-- Data to use follows --
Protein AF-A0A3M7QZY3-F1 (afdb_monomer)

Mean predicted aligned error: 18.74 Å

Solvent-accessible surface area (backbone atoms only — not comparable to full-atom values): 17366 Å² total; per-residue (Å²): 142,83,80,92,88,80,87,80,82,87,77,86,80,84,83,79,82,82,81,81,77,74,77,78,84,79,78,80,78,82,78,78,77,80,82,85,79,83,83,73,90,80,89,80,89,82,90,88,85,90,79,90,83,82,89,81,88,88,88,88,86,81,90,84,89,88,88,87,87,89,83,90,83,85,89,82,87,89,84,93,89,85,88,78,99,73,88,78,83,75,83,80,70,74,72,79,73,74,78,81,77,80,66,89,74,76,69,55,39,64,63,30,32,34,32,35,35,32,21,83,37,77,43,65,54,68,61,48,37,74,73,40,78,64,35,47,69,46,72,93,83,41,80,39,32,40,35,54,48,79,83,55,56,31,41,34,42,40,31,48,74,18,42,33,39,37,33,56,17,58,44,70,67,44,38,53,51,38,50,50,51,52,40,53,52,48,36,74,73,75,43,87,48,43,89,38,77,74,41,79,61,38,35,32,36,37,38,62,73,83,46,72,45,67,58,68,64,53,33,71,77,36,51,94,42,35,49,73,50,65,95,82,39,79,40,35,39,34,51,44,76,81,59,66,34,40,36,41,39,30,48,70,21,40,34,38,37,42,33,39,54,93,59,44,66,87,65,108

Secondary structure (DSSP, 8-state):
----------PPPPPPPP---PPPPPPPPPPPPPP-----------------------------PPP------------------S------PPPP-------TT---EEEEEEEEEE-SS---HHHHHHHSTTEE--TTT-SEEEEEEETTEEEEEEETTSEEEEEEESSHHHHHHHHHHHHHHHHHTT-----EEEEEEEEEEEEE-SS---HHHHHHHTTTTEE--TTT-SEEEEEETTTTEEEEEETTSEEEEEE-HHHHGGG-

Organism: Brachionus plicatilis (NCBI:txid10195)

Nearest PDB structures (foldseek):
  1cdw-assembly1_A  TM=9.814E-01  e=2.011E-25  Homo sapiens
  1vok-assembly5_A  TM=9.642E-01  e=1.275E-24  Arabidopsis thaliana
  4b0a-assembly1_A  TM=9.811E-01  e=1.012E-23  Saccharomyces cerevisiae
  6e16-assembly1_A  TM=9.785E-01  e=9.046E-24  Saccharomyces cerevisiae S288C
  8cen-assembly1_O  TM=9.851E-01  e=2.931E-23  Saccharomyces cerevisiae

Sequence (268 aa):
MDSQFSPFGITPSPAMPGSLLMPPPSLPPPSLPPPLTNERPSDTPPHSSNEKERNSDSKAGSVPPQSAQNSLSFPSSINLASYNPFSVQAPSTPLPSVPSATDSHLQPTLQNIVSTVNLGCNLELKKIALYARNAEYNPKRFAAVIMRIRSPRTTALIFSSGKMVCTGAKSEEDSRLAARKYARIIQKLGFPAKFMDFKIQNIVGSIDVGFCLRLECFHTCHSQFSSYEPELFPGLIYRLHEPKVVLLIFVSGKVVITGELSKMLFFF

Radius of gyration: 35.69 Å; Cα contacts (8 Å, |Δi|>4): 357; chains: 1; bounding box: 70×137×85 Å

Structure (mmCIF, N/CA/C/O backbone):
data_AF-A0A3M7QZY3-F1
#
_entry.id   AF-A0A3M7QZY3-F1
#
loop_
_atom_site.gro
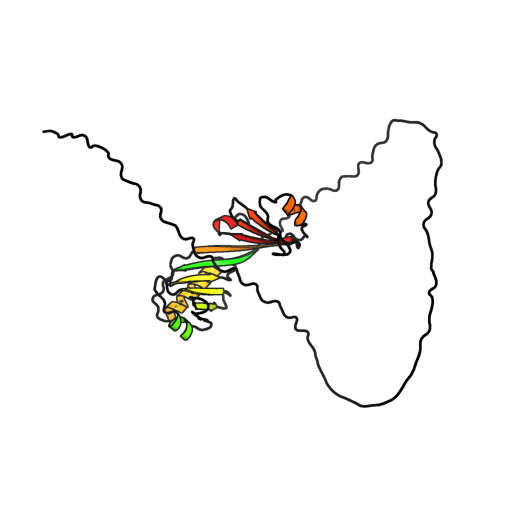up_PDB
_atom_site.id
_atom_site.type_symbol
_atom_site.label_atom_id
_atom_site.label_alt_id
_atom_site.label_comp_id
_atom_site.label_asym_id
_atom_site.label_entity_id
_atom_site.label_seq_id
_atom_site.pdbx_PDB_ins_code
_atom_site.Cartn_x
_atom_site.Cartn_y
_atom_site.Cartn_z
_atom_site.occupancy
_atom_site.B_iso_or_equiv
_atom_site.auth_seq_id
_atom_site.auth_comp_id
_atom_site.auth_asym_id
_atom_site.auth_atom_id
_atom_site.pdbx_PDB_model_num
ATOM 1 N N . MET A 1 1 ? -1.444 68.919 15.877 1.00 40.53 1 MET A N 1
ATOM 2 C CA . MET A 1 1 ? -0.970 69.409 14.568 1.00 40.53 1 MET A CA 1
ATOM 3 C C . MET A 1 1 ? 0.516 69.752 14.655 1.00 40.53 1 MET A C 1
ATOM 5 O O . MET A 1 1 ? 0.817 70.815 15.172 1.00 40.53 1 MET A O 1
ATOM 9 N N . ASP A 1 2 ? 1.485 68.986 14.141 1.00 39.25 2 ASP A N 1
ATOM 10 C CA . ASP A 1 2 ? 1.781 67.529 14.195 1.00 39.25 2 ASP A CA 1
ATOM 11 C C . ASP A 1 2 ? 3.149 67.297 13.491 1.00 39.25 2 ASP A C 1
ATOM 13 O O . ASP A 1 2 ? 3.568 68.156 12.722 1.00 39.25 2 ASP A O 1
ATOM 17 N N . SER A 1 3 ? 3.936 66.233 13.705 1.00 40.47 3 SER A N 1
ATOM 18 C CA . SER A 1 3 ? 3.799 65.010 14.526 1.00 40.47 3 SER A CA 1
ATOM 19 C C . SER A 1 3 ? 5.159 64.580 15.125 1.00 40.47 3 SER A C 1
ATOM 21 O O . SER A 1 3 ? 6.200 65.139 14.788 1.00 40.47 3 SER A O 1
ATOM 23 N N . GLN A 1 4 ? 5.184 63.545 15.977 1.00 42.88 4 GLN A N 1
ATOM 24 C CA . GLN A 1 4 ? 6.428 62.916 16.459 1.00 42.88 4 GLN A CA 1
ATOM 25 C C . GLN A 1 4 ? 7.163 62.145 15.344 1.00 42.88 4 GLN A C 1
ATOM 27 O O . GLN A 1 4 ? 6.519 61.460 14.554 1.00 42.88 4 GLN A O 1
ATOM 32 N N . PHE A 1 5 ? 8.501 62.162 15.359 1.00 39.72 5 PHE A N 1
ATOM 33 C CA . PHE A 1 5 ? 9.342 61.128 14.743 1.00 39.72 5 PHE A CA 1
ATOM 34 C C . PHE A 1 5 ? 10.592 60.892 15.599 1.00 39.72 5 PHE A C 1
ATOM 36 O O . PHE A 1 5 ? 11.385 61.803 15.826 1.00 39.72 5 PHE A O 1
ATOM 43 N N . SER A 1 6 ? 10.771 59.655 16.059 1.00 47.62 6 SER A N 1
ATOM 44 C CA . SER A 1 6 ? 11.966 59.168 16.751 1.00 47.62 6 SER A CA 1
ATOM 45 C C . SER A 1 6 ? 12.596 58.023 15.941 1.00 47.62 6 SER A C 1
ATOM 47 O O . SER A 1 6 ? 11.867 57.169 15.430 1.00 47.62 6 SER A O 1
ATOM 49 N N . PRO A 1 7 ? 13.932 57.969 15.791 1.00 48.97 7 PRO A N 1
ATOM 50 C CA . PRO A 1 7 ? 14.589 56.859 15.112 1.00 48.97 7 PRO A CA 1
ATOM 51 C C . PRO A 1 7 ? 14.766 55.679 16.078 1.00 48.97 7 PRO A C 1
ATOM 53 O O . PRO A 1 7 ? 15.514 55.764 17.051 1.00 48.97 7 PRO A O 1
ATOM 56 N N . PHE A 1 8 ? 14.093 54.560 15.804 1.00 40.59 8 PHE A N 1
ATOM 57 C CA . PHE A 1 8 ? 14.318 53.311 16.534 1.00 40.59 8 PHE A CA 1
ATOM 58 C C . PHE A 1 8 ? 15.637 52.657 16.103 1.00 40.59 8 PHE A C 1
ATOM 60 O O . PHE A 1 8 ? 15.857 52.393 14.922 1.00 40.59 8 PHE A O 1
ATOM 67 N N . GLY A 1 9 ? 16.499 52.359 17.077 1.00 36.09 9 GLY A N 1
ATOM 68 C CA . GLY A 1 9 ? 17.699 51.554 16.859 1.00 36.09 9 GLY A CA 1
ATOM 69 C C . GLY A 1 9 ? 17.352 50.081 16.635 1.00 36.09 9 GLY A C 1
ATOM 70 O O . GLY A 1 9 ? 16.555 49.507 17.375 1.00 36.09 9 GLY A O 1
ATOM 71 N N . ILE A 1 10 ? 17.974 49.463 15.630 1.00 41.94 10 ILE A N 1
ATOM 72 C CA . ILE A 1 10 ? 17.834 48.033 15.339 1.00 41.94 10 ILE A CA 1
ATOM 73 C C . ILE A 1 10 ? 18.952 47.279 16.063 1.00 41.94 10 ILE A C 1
-- Data to use concluded --
[Aim of the task] Your task for the entries above: copy exactly the span starting with the line with "ATOM 67 N N" and going on through the line with "ATOM 70 O O", both lines included, and nothing else.

[Answer below]
ATOM 67 N N . GLY A 1 9 ? 16.499 52.359 17.077 1.00 36.09 9 GLY A N 1
ATOM 68 C CA . GLY A 1 9 ? 17.699 51.554 16.859 1.00 36.09 9 GLY A CA 1
ATOM 69 C C . GLY A 1 9 ? 17.352 50.081 16.635 1.00 36.09 9 GLY A C 1
ATOM 70 O O . GLY A 1 9 ? 16.555 49.507 17.375 1.00 36.09 9 GLY A O 1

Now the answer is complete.